October 11, 2009

Dear Catalog CEOs: Filtering and The Death of the Mailbox

Dear Catalog CEOs:

My most enjoyable Multichannel Forensics projects have two components.
  1. Predict the future.
  2. Filter the audience into actionable segments that increase the amount of profit you generate.

When I filter the audience into actionable segments, I receive interesting feedback.

  • "You're telling me I shouldn't mail 12,000 of my best customers? That's crazy!'
  • "If I reduce contact frequency, I'll reduce sales. My business needs to grow, not shrink!"

We live in interesting times. Never before have we had to deal with something like "The Death of the Mailbox".

This week, do an experiment. Take every piece of mail you receive, and divide it into three piles.

  • Pile #1 = Bills.
  • Pile #2 = Stuff You Don't Want Or Didn't Ask To Receive.
  • Pile #3 = Communications You Asked For Or Wanted To Receive.

At the end of the week, count every piece in each pile. Divide the quantity in Pile #3 by the total quantity of mail you received. What is the percentage of mailbox content that you want to receive, that you are excited to receive?

We fight battles on three fronts.

  • Customers increasingly communicate digitally, first via e-mail and SMS/text, then via social networks, and increasingly to the real-time web.
  • Customers increasingly purchase digitally, via e-commerce, and eventually, purchasing via emerging three-dimensional trends like hologram marketing ... heck, 3-D television is here next year.
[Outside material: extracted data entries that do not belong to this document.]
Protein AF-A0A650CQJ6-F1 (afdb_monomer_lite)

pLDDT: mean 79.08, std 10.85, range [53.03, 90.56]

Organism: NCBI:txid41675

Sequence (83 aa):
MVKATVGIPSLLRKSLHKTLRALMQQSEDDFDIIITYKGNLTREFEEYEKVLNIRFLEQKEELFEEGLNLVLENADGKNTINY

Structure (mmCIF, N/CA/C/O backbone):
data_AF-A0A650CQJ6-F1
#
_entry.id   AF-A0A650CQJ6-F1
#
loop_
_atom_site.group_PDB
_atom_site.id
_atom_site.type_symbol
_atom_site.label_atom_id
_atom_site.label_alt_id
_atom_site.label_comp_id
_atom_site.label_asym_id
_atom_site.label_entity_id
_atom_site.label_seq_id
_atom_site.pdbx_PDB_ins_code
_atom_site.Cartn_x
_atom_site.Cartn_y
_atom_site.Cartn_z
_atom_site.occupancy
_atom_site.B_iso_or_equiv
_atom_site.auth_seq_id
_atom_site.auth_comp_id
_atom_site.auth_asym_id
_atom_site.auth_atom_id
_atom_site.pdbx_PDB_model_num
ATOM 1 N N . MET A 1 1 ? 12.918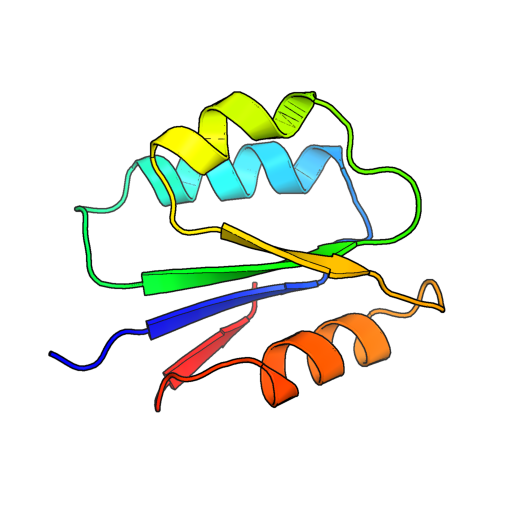 -9.760 -16.319 1.00 53.03 1 MET A N 1
ATOM 2 C CA . MET A 1 1 ? 13.499 -8.901 -15.265 1.00 53.03 1 MET A CA 1
ATOM 3 C C . MET A 1 1 ? 12.944 -9.353 -13.924 1.00 53.03 1 MET A C 1
ATOM 5 O O . MET A 1 1 ? 11.874 -9.951 -13.910 1.00 53.03 1 MET A O 1
ATOM 9 N N . VAL A 1 2 ? 13.697 -9.190 -12.833 1.00 56.94 2 VAL A N 1
ATOM 10 C CA . VAL A 1 2 ? 13.194 -9.493 -11.482 1.00 56.94 2 VAL A CA 1
ATOM 11 C C . VAL A 1 2 ? 12.328 -8.314 -11.065 1.00 56.94 2 VAL A C 1
ATOM 13 O O . VAL A 1 2 ? 12.855 -7.222 -10.902 1.00 56.94 2 VAL A O 1
ATOM 16 N N . LYS A 1 3 ? 11.022 -8.539 -10.927 1.00 70.25 3 LYS A N 1
ATOM 17 C CA . LYS A 1 3 ? 10.080 -7.523 -10.463 1.00 70.25 3 LYS A CA 1
ATOM 18 C C . LYS A 1 3 ? 10.199 -7.399 -8.942 1.00 70.25 3 LYS A C 1
ATOM 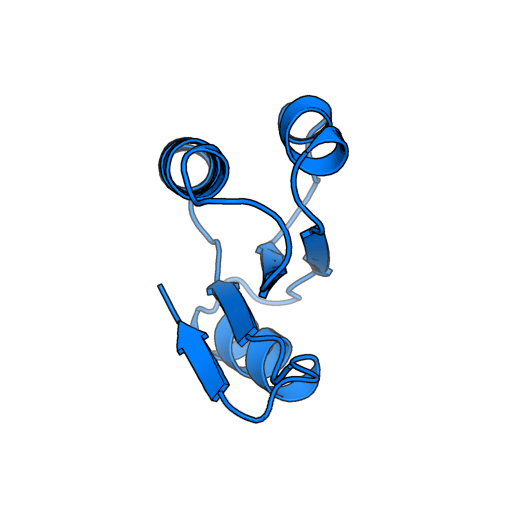20 O O . LYS A 1 3 ? 10.157 -8.414 -8.243 1.00 70.25 3 LYS A O 1
ATOM 25 N N . ALA A 1 4 ? 10.434 -6.195 -8.438 1.00 76.44 4 ALA A N 1
ATOM 26 C CA . ALA A 1 4 ? 10.511 -5.934 -7.005 1.00 76.44 4 ALA A CA 1
ATOM 27 C C . ALA A 1 4 ? 9.103 -5.820 -6.401 1.00 76.44 4 ALA A C 1
ATOM 29 O O . ALA A 1 4 ? 8.142 -5.487 -7.091 1.00 76.44 4 ALA A O 1
ATOM 30 N N . THR A 1 5 ? 8.970 -6.076 -5.101 1.00 84.06 5 THR A N 1
ATOM 31 C CA . THR A 1 5 ? 7.736 -5.763 -4.368 1.00 84.06 5 THR A CA 1
ATOM 32 C C . THR A 1 5 ? 8.031 -4.730 -3.287 1.00 84.06 5 THR A C 1
ATOM 34 O O . THR A 1 5 ? 8.921 -4.922 -2.456 1.00 84.06 5 THR A O 1
ATOM 37 N N . VAL A 1 6 ? 7.282 -3.628 -3.307 1.00 84.56 6 VAL A N 1
ATOM 38 C CA . VAL A 1 6 ? 7.323 -2.563 -2.305 1.00 84.56 6 VAL A CA 1
ATOM 39 C C . VAL A 1 6 ? 6.189 -2.788 -1.315 1.00 84.56 6 VAL A C 1
ATOM 41 O O . VAL A 1 6 ? 5.014 -2.687 -1.664 1.00 84.56 6 VAL A O 1
ATOM 44 N N . GLY A 1 7 ? 6.548 -3.101 -0.076 1.00 84.88 7 GLY A N 1
ATOM 45 C CA . GLY A 1 7 ? 5.610 -3.308 1.016 1.00 84.88 7 GLY A CA 1
ATOM 46 C C . GLY A 1 7 ? 5.442 -2.062 1.871 1.00 84.88 7 GLY A C 1
ATOM 47 O O . GLY A 1 7 ? 6.436 -1.532 2.364 1.00 84.88 7 GLY A O 1
ATOM 48 N N . ILE A 1 8 ? 4.204 -1.608 2.076 1.00 85.88 8 ILE A N 1
ATOM 49 C CA . ILE A 1 8 ? 3.890 -0.435 2.902 1.00 85.88 8 ILE A CA 1
ATOM 50 C C . ILE A 1 8 ? 2.879 -0.831 3.989 1.00 85.88 8 ILE A C 1
ATOM 52 O O . ILE A 1 8 ? 1.667 -0.810 3.741 1.00 85.88 8 ILE A O 1
ATOM 56 N N . PRO A 1 9 ? 3.343 -1.173 5.204 1.00 81.06 9 PRO A N 1
ATOM 57 C CA . PRO A 1 9 ? 2.467 -1.397 6.344 1.00 81.06 9 PRO A CA 1
ATOM 58 C C . PRO A 1 9 ? 1.897 -0.067 6.846 1.00 81.06 9 PRO A C 1
ATOM 60 O O . PRO A 1 9 ? 2.569 0.695 7.542 1.00 81.06 9 PRO A O 1
ATOM 63 N N . SER A 1 10 ? 0.661 0.263 6.463 1.00 73.8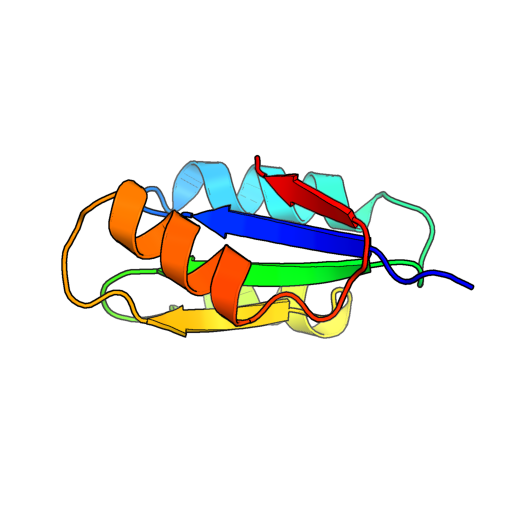1 10 SER A N 1
ATOM 64 C CA . SER A 1 10 ? 0.100 1.588 6.725 1.00 73.81 10 SER A CA 1
ATOM 65 C C . SER A 1 10 ? -0.880 1.594 7.894 1.00 73.81 10 SER A C 1
ATOM 67 O O . SER A 1 10 ? -1.990 1.076 7.813 1.00 73.81 10 SER A O 1
ATOM 69 N N . LEU A 1 11 ? -0.486 2.295 8.960 1.00 66.12 11 LEU A N 1
ATOM 70 C CA . LEU A 1 11 ? -1.389 2.771 10.017 1.00 66.12 11 LEU A CA 1
ATOM 71 C C . LEU A 1 11 ? -1.728 4.271 9.849 1.00 66.12 11 LEU A C 1
ATOM 73 O O . LEU A 1 11 ? -2.578 4.812 10.551 1.00 66.12 11 LEU A O 1
ATOM 77 N N . LEU A 1 12 ? -1.067 4.982 8.919 1.00 60.31 12 LEU A N 1
ATOM 78 C CA . LEU A 1 12 ? -1.063 6.450 8.843 1.00 60.31 12 LEU A CA 1
ATOM 79 C C . LEU A 1 12 ? -1.405 6.971 7.435 1.00 60.31 12 LEU A C 1
ATOM 81 O O . LEU A 1 12 ? -0.596 6.952 6.509 1.00 60.31 12 LEU A O 1
ATOM 85 N N . ARG A 1 13 ? -2.606 7.545 7.297 1.00 68.31 13 ARG A N 1
ATOM 86 C CA . ARG A 1 13 ? -3.175 7.998 6.010 1.00 68.31 13 ARG A CA 1
ATOM 87 C C . ARG A 1 13 ? -2.422 9.169 5.352 1.00 68.31 13 ARG A C 1
ATOM 89 O O . ARG A 1 13 ? -2.324 9.234 4.132 1.00 68.31 13 ARG A O 1
ATOM 96 N N . LYS A 1 14 ? -1.851 10.101 6.132 1.00 67.75 14 LYS A N 1
ATOM 97 C CA . LYS A 1 14 ? -1.183 11.309 5.586 1.00 67.75 14 LYS A CA 1
ATOM 98 C C . LYS A 1 14 ? 0.216 11.048 5.020 1.00 67.75 14 LYS A C 1
ATOM 100 O O . LYS A 1 14 ? 0.627 11.745 4.092 1.00 67.75 14 LYS A O 1
ATOM 105 N N . SER A 1 15 ? 0.965 10.105 5.590 1.00 74.50 15 SER A N 1
ATOM 106 C CA . SER A 1 15 ? 2.291 9.732 5.081 1.00 74.50 15 SER A CA 1
ATOM 107 C C . SER A 1 15 ? 2.172 8.896 3.812 1.00 74.50 15 SER A C 1
ATOM 109 O O . SER A 1 15 ? 2.961 9.102 2.894 1.00 74.50 15 SER A O 1
ATOM 111 N N . LEU A 1 16 ? 1.134 8.058 3.710 1.00 81.81 16 LEU A N 1
ATOM 112 C CA . LEU A 1 16 ? 0.910 7.196 2.552 1.00 81.81 16 LEU A CA 1
ATOM 113 C C . LEU A 1 16 ? 0.815 7.981 1.235 1.00 81.81 16 LEU A C 1
ATOM 115 O O . LEU A 1 16 ? 1.500 7.641 0.278 1.00 81.81 16 LEU A O 1
ATOM 119 N N . HIS A 1 17 ? 0.070 9.091 1.199 1.00 84.81 17 HIS A N 1
ATOM 120 C CA . HIS A 1 17 ? 0.005 9.950 0.007 1.00 84.81 17 HIS A CA 1
ATOM 121 C C . HIS A 1 17 ? 1.371 10.484 -0.436 1.00 84.81 17 HIS A C 1
ATOM 123 O O . HIS A 1 17 ? 1.649 10.570 -1.630 1.00 84.81 17 HIS A O 1
ATOM 129 N N . LYS A 1 18 ? 2.237 10.861 0.514 1.00 85.75 18 LYS A N 1
ATOM 130 C CA . LYS A 1 18 ? 3.583 11.352 0.187 1.00 85.75 18 LYS A CA 1
ATOM 131 C C . LYS A 1 18 ? 4.448 10.229 -0.376 1.00 85.75 18 LYS A C 1
ATOM 133 O O . LYS A 1 18 ? 5.146 10.456 -1.359 1.00 85.75 18 LYS A O 1
ATOM 138 N N . THR A 1 19 ? 4.357 9.038 0.211 1.00 87.12 19 THR A N 1
ATOM 139 C CA . THR A 1 19 ? 5.057 7.845 -0.271 1.00 87.12 19 THR A CA 1
ATOM 140 C C . THR A 1 19 ? 4.611 7.482 -1.686 1.00 87.12 19 THR A C 1
ATOM 142 O O . THR A 1 19 ? 5.452 7.347 -2.568 1.00 87.12 19 THR A O 1
ATOM 145 N N . LEU A 1 20 ? 3.302 7.427 -1.950 1.00 87.38 20 LEU A N 1
ATOM 146 C CA . LEU A 1 20 ? 2.773 7.100 -3.278 1.00 87.38 20 LEU A CA 1
ATOM 147 C C . LEU A 1 20 ? 3.156 8.143 -4.332 1.00 87.38 20 LEU A C 1
ATOM 149 O O . LEU A 1 20 ? 3.593 7.775 -5.418 1.00 87.38 20 LEU A O 1
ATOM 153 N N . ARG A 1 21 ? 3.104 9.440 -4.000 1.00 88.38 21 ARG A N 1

Just think about a 3-D web experience that integrates holograms in a Twitter/Facebook kind of way. Oh boy.
  • The signal-to-noise ratio in the mailbox degrades as customers continue to shift habits online.

Strategically, we have to have a response to The Death of the Mailbox.

Tactically, we can become more profitable, starting tomorrow, by finding ways to reduce the number of catalogs to customers who have moved beyond the mailbox. We do this by keeping track of the following (what I call 'filtering'):

  • Telephone Orders (skew to catalog).
  • Online orders in the first seven days after catalog in-home date (skew to catalog).
  • Online orders on days farthest away from in-home dates (skew to online).
  • Source of acquisition = Abacus, other co-ops (skew to catalog).
  • Paid/Organic Search on days away from in-home dates (skew to online).
  • Clicks on e-mail campaigns (skew to online).
  • Non-catalog merchandise purchased (skew to online).
  • Uses discount code to purchase, obtained online (skew to online).
  • Urban customer (skew to retail).
  • Referring URLs from social media sites, Twitter, Facebook (skew to the future).
  • Uses your mobile website (skew to the future).

There are an endless number of attributes to focus on. In my projects, I model these attributes, and create a score (called the "organic percentage" ... the percentage of demand not generated by catalog marketing activities).

This helps us solve The Death of the Mailbox. We get to have our cake, and we get to eat it, too. For the audience that loves catalog marketing, we get to keep doing what we've always done. For the ever-increasing audience that has moved online, or is moving in an endless combination of unpredictable micro-channels, we mail far less often, saving our company a bunch of expense and generating a lot of profit, profit that we re-invest in new customers or in new products or the development of micro-channels.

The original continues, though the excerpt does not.